[[ Records shown, beginning ]]
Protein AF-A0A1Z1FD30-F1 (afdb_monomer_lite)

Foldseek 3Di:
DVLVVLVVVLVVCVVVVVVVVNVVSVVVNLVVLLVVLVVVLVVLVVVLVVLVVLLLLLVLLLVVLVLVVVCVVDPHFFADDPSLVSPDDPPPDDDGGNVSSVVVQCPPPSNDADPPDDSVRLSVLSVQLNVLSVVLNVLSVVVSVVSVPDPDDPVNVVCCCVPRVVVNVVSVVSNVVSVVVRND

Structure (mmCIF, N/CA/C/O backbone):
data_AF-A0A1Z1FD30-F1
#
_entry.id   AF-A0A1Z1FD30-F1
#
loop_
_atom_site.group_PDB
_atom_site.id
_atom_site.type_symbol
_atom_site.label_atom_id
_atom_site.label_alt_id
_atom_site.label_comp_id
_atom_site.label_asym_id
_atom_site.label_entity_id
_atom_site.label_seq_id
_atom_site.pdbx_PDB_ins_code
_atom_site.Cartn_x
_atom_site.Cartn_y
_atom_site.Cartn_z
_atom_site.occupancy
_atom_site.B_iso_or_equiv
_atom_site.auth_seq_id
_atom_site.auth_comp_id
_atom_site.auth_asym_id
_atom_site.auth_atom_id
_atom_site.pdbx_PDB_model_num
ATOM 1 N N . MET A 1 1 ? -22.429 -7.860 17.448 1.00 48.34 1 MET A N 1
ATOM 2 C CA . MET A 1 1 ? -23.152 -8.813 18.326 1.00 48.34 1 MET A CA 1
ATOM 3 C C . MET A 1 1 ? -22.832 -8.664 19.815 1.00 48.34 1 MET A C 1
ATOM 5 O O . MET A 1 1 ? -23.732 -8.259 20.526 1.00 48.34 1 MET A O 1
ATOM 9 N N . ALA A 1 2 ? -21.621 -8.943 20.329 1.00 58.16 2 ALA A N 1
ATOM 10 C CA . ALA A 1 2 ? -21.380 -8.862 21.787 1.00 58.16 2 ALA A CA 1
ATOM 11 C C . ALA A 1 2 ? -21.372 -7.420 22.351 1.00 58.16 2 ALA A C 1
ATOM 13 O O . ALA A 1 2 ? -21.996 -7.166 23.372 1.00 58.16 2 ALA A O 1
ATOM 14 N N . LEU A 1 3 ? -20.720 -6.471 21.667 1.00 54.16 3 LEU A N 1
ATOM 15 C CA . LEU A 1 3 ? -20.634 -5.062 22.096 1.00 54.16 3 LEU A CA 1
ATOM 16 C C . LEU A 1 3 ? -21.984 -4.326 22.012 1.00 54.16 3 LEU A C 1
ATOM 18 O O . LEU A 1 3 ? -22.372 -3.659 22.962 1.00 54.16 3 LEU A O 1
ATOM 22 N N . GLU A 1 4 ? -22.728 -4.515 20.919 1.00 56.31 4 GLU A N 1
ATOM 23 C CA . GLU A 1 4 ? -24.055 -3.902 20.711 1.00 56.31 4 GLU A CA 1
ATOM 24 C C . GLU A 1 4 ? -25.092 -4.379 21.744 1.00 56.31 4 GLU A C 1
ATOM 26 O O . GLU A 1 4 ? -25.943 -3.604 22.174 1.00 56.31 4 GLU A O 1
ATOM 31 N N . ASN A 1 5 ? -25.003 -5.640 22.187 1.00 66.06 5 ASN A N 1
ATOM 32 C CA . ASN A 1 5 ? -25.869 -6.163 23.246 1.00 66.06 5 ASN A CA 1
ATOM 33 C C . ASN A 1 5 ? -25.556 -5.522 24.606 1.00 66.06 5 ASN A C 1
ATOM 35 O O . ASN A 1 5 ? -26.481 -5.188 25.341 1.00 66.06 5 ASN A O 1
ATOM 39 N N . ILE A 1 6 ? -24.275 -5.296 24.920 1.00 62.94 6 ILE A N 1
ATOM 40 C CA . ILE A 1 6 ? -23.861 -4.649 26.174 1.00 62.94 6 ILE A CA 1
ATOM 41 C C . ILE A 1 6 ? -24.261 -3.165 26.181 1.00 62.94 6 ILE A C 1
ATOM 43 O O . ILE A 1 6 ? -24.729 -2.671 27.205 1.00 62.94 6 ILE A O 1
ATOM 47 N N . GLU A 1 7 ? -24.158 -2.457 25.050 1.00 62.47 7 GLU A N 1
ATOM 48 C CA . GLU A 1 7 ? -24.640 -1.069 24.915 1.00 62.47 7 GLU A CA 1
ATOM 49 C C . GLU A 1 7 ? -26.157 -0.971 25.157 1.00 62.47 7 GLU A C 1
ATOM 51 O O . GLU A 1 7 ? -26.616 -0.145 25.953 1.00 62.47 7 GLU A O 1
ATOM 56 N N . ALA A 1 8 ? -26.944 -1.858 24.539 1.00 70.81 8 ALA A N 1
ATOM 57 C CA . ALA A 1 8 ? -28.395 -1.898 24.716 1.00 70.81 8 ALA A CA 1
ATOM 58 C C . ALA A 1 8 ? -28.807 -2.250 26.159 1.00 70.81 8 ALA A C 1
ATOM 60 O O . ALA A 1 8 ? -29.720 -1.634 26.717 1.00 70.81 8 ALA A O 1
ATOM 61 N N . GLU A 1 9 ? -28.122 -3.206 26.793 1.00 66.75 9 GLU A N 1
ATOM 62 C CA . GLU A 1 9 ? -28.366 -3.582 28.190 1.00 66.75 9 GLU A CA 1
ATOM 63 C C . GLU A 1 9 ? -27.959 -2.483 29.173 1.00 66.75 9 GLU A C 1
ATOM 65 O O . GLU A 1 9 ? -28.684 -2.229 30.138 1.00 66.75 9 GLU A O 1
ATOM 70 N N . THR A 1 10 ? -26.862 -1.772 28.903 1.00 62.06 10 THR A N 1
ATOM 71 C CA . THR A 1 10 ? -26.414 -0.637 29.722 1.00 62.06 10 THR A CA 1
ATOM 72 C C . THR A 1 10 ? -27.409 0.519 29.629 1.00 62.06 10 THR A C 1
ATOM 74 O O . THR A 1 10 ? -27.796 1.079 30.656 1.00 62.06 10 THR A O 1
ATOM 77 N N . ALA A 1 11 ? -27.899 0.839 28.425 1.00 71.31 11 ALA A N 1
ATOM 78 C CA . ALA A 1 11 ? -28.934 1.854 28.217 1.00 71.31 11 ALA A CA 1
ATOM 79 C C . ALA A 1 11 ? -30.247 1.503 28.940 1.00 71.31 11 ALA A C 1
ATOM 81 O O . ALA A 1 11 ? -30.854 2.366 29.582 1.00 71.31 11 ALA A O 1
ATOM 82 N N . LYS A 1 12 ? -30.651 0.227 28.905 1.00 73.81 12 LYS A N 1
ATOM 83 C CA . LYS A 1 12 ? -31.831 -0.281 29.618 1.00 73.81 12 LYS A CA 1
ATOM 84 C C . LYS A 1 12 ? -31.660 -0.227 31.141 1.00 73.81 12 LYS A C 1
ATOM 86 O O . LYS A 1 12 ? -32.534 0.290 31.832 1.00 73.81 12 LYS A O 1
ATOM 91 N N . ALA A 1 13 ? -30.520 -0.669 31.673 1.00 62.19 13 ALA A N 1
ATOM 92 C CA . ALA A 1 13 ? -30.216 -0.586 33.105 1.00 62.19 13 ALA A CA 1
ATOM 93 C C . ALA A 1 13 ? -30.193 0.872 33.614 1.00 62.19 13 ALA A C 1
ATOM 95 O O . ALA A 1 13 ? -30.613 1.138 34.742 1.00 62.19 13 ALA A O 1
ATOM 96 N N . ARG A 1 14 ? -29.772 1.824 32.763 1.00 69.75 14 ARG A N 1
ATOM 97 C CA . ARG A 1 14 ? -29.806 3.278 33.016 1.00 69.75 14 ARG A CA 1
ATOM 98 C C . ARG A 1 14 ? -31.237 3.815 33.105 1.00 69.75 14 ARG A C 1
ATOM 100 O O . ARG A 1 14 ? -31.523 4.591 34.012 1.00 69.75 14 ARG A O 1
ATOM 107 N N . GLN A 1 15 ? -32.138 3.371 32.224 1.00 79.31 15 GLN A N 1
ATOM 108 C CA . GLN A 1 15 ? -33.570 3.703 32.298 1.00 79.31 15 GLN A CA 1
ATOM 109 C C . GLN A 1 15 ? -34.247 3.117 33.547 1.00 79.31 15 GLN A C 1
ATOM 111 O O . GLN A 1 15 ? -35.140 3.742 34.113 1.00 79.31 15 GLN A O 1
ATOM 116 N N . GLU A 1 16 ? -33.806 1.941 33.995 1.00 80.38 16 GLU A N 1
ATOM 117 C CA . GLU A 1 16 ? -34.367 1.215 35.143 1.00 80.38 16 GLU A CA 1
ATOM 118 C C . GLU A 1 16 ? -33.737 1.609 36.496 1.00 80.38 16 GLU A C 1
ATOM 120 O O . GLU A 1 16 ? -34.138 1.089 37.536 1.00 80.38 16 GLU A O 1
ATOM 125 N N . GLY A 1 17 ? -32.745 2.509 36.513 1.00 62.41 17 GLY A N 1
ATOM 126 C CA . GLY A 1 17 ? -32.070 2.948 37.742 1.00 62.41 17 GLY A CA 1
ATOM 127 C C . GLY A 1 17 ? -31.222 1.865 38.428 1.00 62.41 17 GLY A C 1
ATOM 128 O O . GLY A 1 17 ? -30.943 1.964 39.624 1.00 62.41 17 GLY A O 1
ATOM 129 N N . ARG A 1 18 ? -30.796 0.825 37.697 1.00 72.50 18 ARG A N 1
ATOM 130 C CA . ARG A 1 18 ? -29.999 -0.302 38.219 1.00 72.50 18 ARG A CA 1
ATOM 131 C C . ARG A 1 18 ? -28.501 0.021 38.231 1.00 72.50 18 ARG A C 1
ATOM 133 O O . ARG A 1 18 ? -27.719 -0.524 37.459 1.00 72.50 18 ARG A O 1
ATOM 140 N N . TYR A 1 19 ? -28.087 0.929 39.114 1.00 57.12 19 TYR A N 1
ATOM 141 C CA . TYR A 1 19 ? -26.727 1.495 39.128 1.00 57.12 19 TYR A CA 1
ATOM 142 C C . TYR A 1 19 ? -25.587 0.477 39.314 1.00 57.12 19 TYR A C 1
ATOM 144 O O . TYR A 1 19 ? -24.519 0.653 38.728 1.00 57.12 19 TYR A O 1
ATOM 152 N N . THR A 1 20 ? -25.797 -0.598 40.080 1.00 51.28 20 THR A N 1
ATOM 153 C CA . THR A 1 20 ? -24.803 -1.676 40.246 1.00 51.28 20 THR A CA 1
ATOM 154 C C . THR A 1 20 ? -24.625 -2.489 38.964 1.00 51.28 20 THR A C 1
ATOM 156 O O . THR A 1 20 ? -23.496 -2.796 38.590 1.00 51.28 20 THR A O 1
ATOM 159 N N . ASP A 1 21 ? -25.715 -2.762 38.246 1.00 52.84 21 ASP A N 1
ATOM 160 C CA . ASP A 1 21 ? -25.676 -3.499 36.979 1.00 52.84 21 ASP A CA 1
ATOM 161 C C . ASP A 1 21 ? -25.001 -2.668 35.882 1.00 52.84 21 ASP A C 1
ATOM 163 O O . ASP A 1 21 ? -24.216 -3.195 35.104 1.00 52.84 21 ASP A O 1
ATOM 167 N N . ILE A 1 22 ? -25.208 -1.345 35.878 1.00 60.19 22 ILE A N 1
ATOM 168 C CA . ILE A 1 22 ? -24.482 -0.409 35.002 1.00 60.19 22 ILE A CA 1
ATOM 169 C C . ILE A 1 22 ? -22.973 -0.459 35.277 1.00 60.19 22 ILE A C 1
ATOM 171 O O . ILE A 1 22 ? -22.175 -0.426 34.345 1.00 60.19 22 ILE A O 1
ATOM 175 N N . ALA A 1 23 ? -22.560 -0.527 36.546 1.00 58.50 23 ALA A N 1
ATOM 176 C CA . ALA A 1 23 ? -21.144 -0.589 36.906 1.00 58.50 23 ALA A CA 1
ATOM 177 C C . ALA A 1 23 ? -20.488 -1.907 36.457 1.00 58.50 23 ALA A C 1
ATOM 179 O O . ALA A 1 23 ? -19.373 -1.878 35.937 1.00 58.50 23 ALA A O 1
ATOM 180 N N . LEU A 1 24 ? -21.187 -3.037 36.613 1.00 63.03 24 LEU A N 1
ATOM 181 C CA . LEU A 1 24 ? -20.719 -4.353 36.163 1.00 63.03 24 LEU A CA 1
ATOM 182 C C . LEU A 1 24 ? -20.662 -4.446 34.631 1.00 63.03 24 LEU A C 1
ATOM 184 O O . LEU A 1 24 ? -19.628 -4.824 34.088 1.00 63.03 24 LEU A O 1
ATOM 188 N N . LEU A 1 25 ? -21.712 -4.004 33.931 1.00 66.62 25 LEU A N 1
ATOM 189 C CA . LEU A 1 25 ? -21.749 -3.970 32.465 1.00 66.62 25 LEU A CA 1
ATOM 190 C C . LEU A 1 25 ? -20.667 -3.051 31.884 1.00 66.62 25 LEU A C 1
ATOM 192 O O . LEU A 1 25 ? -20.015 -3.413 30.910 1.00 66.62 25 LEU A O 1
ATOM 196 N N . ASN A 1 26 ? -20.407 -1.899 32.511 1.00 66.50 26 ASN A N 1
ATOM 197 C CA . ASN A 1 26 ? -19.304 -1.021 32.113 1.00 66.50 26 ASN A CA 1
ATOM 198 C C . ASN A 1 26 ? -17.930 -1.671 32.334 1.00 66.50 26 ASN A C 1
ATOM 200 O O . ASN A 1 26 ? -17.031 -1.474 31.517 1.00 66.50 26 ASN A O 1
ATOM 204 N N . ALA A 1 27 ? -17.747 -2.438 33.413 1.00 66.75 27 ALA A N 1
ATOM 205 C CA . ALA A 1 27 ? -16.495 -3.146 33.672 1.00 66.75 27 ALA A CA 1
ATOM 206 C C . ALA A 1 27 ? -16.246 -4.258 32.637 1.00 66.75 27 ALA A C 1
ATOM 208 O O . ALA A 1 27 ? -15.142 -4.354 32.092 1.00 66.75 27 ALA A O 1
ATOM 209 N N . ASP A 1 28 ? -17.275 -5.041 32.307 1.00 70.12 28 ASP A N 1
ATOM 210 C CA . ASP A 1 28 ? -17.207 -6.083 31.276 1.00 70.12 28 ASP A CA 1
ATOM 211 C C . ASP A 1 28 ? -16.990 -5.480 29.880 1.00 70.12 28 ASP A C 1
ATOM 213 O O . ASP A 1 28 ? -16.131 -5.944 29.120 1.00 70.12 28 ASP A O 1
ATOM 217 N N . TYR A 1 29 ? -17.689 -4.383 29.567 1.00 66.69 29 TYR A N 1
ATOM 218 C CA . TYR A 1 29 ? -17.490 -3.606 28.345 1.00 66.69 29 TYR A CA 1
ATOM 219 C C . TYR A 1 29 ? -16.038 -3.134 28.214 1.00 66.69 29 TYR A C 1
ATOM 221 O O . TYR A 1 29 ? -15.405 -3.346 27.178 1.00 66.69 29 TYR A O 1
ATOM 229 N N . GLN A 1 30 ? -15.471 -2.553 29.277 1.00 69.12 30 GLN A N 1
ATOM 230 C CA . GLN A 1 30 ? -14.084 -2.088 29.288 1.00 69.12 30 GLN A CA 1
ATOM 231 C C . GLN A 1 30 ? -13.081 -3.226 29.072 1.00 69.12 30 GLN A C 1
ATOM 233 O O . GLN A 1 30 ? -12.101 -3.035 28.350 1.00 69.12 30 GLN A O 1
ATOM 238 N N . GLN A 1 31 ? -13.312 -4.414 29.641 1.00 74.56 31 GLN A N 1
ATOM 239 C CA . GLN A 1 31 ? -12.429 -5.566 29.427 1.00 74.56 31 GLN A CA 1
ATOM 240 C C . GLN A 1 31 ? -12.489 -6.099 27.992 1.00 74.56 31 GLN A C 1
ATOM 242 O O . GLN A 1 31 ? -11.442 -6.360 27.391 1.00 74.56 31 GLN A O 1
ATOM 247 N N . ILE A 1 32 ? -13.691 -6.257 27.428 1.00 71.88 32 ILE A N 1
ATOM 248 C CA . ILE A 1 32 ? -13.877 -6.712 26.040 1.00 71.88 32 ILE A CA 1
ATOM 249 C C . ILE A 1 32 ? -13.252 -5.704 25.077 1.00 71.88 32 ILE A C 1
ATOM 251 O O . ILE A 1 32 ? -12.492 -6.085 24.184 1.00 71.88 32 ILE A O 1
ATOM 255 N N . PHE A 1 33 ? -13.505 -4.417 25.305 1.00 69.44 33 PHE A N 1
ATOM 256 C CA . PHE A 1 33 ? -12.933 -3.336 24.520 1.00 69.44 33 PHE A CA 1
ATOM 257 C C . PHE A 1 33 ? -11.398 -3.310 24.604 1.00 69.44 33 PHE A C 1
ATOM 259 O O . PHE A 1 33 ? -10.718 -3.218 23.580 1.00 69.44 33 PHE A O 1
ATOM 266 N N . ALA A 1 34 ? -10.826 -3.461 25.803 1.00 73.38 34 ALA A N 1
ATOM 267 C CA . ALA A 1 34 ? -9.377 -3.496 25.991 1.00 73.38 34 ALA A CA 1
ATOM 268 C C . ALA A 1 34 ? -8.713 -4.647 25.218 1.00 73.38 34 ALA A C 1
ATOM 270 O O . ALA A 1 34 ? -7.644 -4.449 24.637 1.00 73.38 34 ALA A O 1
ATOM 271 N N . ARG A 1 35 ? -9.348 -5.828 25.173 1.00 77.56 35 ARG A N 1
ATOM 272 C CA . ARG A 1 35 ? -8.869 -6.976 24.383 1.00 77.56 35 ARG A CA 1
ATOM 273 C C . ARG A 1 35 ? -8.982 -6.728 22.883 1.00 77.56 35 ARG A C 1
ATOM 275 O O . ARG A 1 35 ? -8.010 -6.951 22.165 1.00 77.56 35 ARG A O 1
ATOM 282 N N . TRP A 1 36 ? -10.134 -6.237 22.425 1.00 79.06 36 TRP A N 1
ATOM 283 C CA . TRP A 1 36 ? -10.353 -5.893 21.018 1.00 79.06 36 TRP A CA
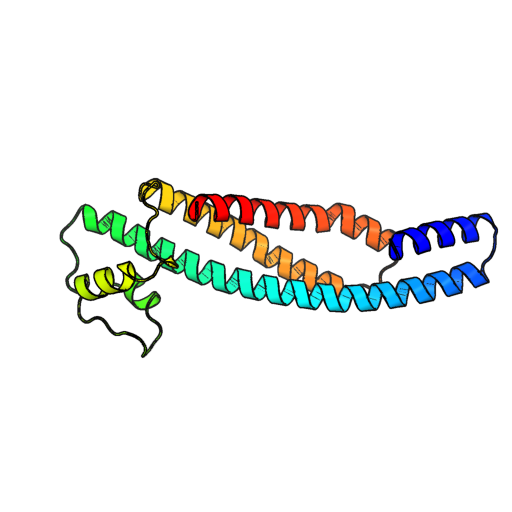 1
ATOM 284 C C . TRP A 1 36 ? -9.299 -4.900 20.521 1.00 79.06 36 TRP A C 1
ATOM 286 O O . TRP A 1 36 ? -8.669 -5.139 19.496 1.00 79.06 36 TRP A O 1
ATOM 296 N N . ARG A 1 37 ? -9.017 -3.852 21.304 1.00 75.56 37 ARG A N 1
ATOM 297 C CA . ARG A 1 37 ? -7.986 -2.861 20.988 1.00 75.56 37 ARG A CA 1
ATOM 298 C C . ARG A 1 37 ? -6.615 -3.494 20.750 1.00 75.56 37 ARG A C 1
ATOM 300 O O . ARG A 1 37 ? -5.916 -3.090 19.826 1.00 75.56 37 ARG A O 1
ATOM 307 N N . ILE A 1 38 ? -6.204 -4.425 21.610 1.00 79.00 38 ILE A N 1
ATOM 308 C CA . ILE A 1 38 ? -4.897 -5.084 21.486 1.00 79.00 38 ILE A CA 1
ATOM 309 C C . ILE A 1 38 ? -4.832 -5.874 20.173 1.00 79.00 38 ILE A C 1
ATOM 311 O O . ILE A 1 38 ? -3.851 -5.732 19.448 1.00 79.00 38 ILE A O 1
ATOM 315 N N . SER A 1 39 ? -5.885 -6.635 19.847 1.00 77.06 39 SER A N 1
ATOM 316 C CA . SER A 1 39 ? -5.977 -7.379 18.579 1.00 77.0
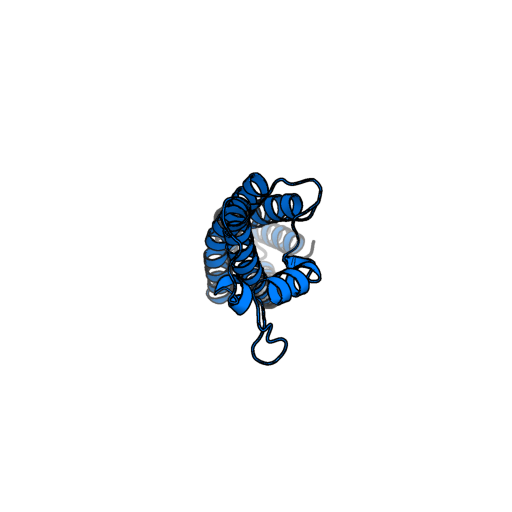6 39 SER A CA 1
ATOM 317 C C . SER A 1 39 ? -5.914 -6.444 17.376 1.00 77.06 39 SER A C 1
ATOM 319 O O . SER A 1 39 ? -5.049 -6.589 16.523 1.00 77.06 39 SER A O 1
ATOM 321 N N . GLN A 1 40 ? -6.764 -5.416 17.357 1.00 80.31 40 GLN A N 1
ATOM 322 C CA . GLN A 1 40 ? -6.841 -4.478 16.239 1.00 80.31 40 GLN A CA 1
ATOM 323 C C . GLN A 1 40 ? -5.557 -3.688 16.040 1.00 80.31 40 GLN A C 1
ATOM 325 O O . GLN A 1 40 ? -5.154 -3.432 14.915 1.00 80.31 40 GLN A O 1
ATOM 330 N N . ARG A 1 41 ? -4.877 -3.313 17.124 1.00 82.44 41 ARG A N 1
ATOM 331 C CA . ARG A 1 41 ? -3.580 -2.652 17.014 1.00 82.44 41 ARG A CA 1
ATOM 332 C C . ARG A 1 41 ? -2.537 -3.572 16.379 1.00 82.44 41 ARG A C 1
[[ Records shown, end ]]
### [Activity]
Produce only the lines from the line containing "ATOM 208 O O" through the line containing "ATOM 218 C CA", inclusive of both, exactly as they stand in the entries above.

### [Task solution]
ATOM 208 O O . ALA A 1 27 ? -15.142 -4.354 32.092 1.00 66.75 27 ALA A O 1
ATOM 209 N N . ASP A 1 28 ? -17.275 -5.041 32.307 1.00 70.12 28 ASP A N 1
ATOM 210 C CA . ASP A 1 28 ? -17.207 -6.083 31.276 1.00 70.12 28 ASP A CA 1
ATOM 211 C C . ASP A 1 28 ? -16.990 -5.480 29.880 1.00 70.12 28 ASP A C 1
ATOM 213 O O . ASP A 1 28 ? -16.131 -5.944 29.120 1.00 70.12 28 ASP A O 1
ATOM 217 N N . TYR A 1 29 ? -17.689 -4.383 29.567 1.00 66.69 29 TYR A N 1
ATOM 218 C CA . TYR A 1 29 ? -17.490 -3.606 28.345 1.00 66.69 29 TYR A CA 1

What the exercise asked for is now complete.